如何将JSON数据转换为Python对象?

使用几乎总是安装的json模块 (Python 2.6新增功能)或simplejson模块。

对于复杂对象，可以使用JSON泡菜

用于将任意对象图序列化为JSON的Python库。 它几乎可以接受任何Python对象并将对象转换为JSON。 此外，它还可以将对象重新构造回Python

查看json 模块的文档中名为专门化JSON对象解码的部分。您可以使用它将JSON对象解码为特定的Python类型。

这里有一个例子:

class User(object):
def __init__(self, name, username):
self.name = name
self.username = username


import json
def object_decoder(obj):
if '__type__' in obj and obj['__type__'] == 'User':
return User(obj['name'], obj['username'])
return obj


json.loads('{"__type__": "User", "name": "John Smith", "username": "jsmith"}',
object_hook=object_decoder)


print type(User)  # -> <type 'type'>

更新

如果你想通过json模块访问字典中的数据，可以这样做:

user = json.loads('{"__type__": "User", "name": "John Smith", "username": "jsmith"}')
print user['name']
print user['username']

就像一本普通的字典。

我写了一个名为any2any的小(反)序列化框架，它可以帮助在两种Python类型之间进行复杂的转换。

更新

在Python3中，你可以在一行中使用SimpleNamespace和object_hook完成:

import json
from types import SimpleNamespace


data = '{"name": "John Smith", "hometown": {"name": "New York", "id": 123}}'


# Parse JSON into an object with attributes corresponding to dict keys.
x = json.loads(data, object_hook=lambda d: SimpleNamespace(**d))
print(x.name, x.hometown.name, x.hometown.id)

旧答案(Python2)

在Python2中，你可以在一行中使用namedtuple和object_hook来完成(但由于嵌套对象太多，速度非常慢):

import json
from collections import namedtuple


data = '{"name": "John Smith", "hometown": {"name": "New York", "id": 123}}'


# Parse JSON into an object with attributes corresponding to dict keys.
x = json.loads(data, object_hook=lambda d: namedtuple('X', d.keys())(*d.values()))
print x.name, x.hometown.name, x.hometown.id

或者，为了便于重用:

def _json_object_hook(d): return namedtuple('X', d.keys())(*d.values())
def json2obj(data): return json.loads(data, object_hook=_json_object_hook)


x = json2obj(data)

如果你想让它处理不是很好的属性名的键，请检查namedtuple的rename参数。

你可以试试这个:

class User(object):
def __init__(self, name, username):
self.name = name
self.username = username


import json
j = json.loads(your_json)
u = User(**j)

只需创建一个新对象，并将参数作为映射传递。

你也可以有一个带有对象的JSON:

import json
class Address(object):
def __init__(self, street, number):
self.street = street
self.number = number


def __str__(self):
return "{0} {1}".format(self.street, self.number)


class User(object):
def __init__(self, name, address):
self.name = name
self.address = Address(**address)


def __str__(self):
return "{0} ,{1}".format(self.name, self.address)

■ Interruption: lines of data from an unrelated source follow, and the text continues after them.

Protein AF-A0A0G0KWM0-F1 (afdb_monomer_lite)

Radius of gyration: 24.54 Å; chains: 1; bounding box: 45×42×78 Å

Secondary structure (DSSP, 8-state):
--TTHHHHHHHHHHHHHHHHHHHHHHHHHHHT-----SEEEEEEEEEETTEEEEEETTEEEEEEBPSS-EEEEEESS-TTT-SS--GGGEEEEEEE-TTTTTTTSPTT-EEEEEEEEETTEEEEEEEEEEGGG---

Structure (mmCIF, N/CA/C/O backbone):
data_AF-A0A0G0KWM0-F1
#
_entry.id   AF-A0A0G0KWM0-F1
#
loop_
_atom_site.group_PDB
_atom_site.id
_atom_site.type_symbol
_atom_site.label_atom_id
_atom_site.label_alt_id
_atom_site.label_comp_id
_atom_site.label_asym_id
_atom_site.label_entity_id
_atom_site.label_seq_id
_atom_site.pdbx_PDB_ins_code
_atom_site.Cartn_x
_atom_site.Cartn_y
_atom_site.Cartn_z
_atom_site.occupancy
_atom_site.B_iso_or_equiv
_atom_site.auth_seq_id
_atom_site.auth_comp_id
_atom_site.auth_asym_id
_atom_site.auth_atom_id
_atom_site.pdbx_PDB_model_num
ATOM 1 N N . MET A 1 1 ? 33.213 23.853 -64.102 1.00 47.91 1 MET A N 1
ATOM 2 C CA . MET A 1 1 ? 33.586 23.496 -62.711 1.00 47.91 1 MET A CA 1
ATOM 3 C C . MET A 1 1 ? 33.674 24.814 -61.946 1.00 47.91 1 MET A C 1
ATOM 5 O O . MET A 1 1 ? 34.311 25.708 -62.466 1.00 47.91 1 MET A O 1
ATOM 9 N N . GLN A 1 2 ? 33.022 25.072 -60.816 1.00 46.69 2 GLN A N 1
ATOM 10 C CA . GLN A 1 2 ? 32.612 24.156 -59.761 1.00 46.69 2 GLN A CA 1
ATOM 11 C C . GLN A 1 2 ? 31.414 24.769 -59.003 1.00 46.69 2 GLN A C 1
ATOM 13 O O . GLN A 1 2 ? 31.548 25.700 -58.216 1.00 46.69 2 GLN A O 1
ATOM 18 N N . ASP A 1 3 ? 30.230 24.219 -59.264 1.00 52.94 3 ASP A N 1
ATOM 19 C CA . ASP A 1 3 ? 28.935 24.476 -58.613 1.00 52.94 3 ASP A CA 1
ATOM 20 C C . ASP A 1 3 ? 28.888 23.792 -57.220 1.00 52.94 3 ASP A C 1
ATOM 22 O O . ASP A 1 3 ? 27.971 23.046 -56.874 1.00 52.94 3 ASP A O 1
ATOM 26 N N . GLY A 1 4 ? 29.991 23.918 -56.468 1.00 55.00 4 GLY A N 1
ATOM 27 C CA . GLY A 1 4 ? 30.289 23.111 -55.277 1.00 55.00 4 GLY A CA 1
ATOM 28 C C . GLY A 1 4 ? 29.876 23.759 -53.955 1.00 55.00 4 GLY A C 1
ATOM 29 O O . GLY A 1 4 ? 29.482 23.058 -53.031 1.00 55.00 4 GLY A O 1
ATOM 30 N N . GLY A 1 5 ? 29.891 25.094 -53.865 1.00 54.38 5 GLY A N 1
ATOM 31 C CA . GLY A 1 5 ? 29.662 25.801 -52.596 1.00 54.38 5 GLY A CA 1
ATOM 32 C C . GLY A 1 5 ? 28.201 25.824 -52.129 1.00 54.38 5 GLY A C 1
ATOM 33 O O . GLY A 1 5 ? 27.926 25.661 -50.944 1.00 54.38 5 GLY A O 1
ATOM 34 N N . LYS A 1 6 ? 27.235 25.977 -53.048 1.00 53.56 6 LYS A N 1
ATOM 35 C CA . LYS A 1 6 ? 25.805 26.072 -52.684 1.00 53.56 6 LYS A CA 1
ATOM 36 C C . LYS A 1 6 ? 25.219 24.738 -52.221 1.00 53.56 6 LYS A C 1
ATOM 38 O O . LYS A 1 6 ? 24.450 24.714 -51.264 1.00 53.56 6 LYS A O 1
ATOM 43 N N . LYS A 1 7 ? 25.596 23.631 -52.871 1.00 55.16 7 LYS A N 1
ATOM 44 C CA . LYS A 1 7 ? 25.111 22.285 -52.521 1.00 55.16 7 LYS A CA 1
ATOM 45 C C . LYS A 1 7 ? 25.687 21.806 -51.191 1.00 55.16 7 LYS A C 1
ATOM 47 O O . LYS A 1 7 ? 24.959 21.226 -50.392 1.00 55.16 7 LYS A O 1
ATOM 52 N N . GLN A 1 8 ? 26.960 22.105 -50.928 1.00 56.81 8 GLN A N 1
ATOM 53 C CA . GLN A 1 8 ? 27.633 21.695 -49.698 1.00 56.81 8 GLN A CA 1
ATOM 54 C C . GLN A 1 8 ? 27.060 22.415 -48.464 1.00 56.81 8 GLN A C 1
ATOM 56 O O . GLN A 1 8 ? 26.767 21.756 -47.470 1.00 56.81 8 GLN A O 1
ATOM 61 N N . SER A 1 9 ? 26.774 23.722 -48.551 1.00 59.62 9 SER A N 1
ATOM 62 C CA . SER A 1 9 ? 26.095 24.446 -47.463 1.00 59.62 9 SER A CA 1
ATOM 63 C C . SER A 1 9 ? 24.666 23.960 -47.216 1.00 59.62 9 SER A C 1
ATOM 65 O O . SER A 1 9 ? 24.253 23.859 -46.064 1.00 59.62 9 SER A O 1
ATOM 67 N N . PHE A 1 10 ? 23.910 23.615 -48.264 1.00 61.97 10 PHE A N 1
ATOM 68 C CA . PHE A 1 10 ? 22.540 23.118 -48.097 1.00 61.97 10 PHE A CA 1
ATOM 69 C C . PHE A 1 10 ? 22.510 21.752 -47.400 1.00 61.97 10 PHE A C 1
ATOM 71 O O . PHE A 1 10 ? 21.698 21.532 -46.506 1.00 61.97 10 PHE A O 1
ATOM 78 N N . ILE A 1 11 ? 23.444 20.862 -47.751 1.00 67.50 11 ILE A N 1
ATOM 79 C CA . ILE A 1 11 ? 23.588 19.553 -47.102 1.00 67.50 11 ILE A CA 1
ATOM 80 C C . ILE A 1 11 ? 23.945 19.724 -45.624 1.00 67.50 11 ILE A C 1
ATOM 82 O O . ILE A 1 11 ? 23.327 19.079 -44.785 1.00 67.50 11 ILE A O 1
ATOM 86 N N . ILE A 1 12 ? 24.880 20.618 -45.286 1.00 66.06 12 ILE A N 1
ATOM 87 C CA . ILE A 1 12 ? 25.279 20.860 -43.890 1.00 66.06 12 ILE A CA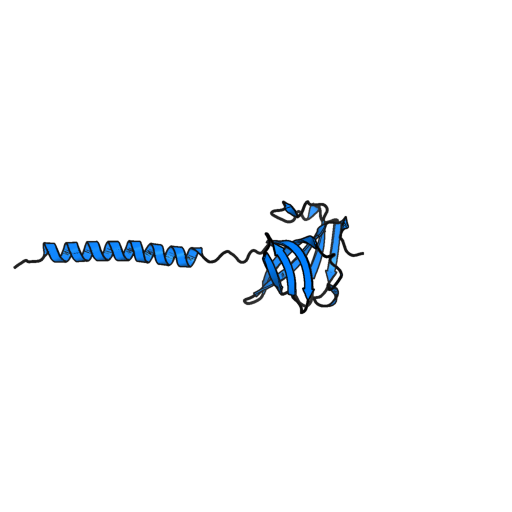 1
ATOM 88 C C . ILE A 1 12 ? 24.103 21.402 -43.069 1.00 66.06 12 ILE A C 1
ATOM 90 O O . ILE A 1 12 ? 23.853 20.912 -41.972 1.00 66.06 12 ILE A O 1
ATOM 94 N N . VAL A 1 13 ? 23.339 22.359 -43.604 1.00 69.44 13 VAL A N 1
ATOM 95 C CA . VAL A 1 13 ? 22.174 22.926 -42.904 1.00 69.44 13 VAL A CA 1
ATOM 96 C C . VAL A 1 13 ? 21.091 21.868 -42.677 1.00 69.44 13 VAL A C 1
ATOM 98 O O . VAL A 1 13 ? 20.567 21.762 -41.571 1.00 69.44 13 VAL A O 1
ATOM 101 N N . VAL A 1 14 ? 20.796 21.035 -43.679 1.00 71.88 14 VAL A N 1
ATOM 102 C CA . VAL A 1 14 ? 19.829 19.934 -43.536 1.00 71.88 14 VAL A CA 1
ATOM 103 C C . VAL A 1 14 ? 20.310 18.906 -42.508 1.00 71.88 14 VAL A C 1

if __name__ == '__main__':
js = '''{"name":"Cristian", "address":{"street":"Sesame","number":122}}'''
j = json.loads(js)
print(j)
u = User(**j)
print(u)

这里有一个快速而肮脏的json pickle替代方案

import json


class User:
def __init__(self, name, username):
self.name = name
self.username = username


def to_json(self):
return json.dumps(self.__dict__)


@classmethod
def from_json(cls, json_str):
json_dict = json.loads(json_str)
return cls(**json_dict)


# example usage
User("tbrown", "Tom Brown").to_json()
User.from_json(User("tbrown", "Tom Brown").to_json()).to_json()

这不是代码高尔夫，但这里是我最短的技巧，使用types.SimpleNamespace作为JSON对象的容器。

与主要的namedtuple解决方案相比，它是:

• 可能更快/更小，因为它没有为每个对象创建一个类
• 更短的
• 没有rename选项，并且可能对非有效标识符的键有相同的限制(在封面下使用setattr)

例子:

from __future__ import print_function
import json


try:
from types import SimpleNamespace as Namespace
except ImportError:
# Python 2.x fallback
from argparse import Namespace


data = '{"name": "John Smith", "hometown": {"name": "New York", "id": 123}}'


x = json.loads(data, object_hook=lambda d: Namespace(**d))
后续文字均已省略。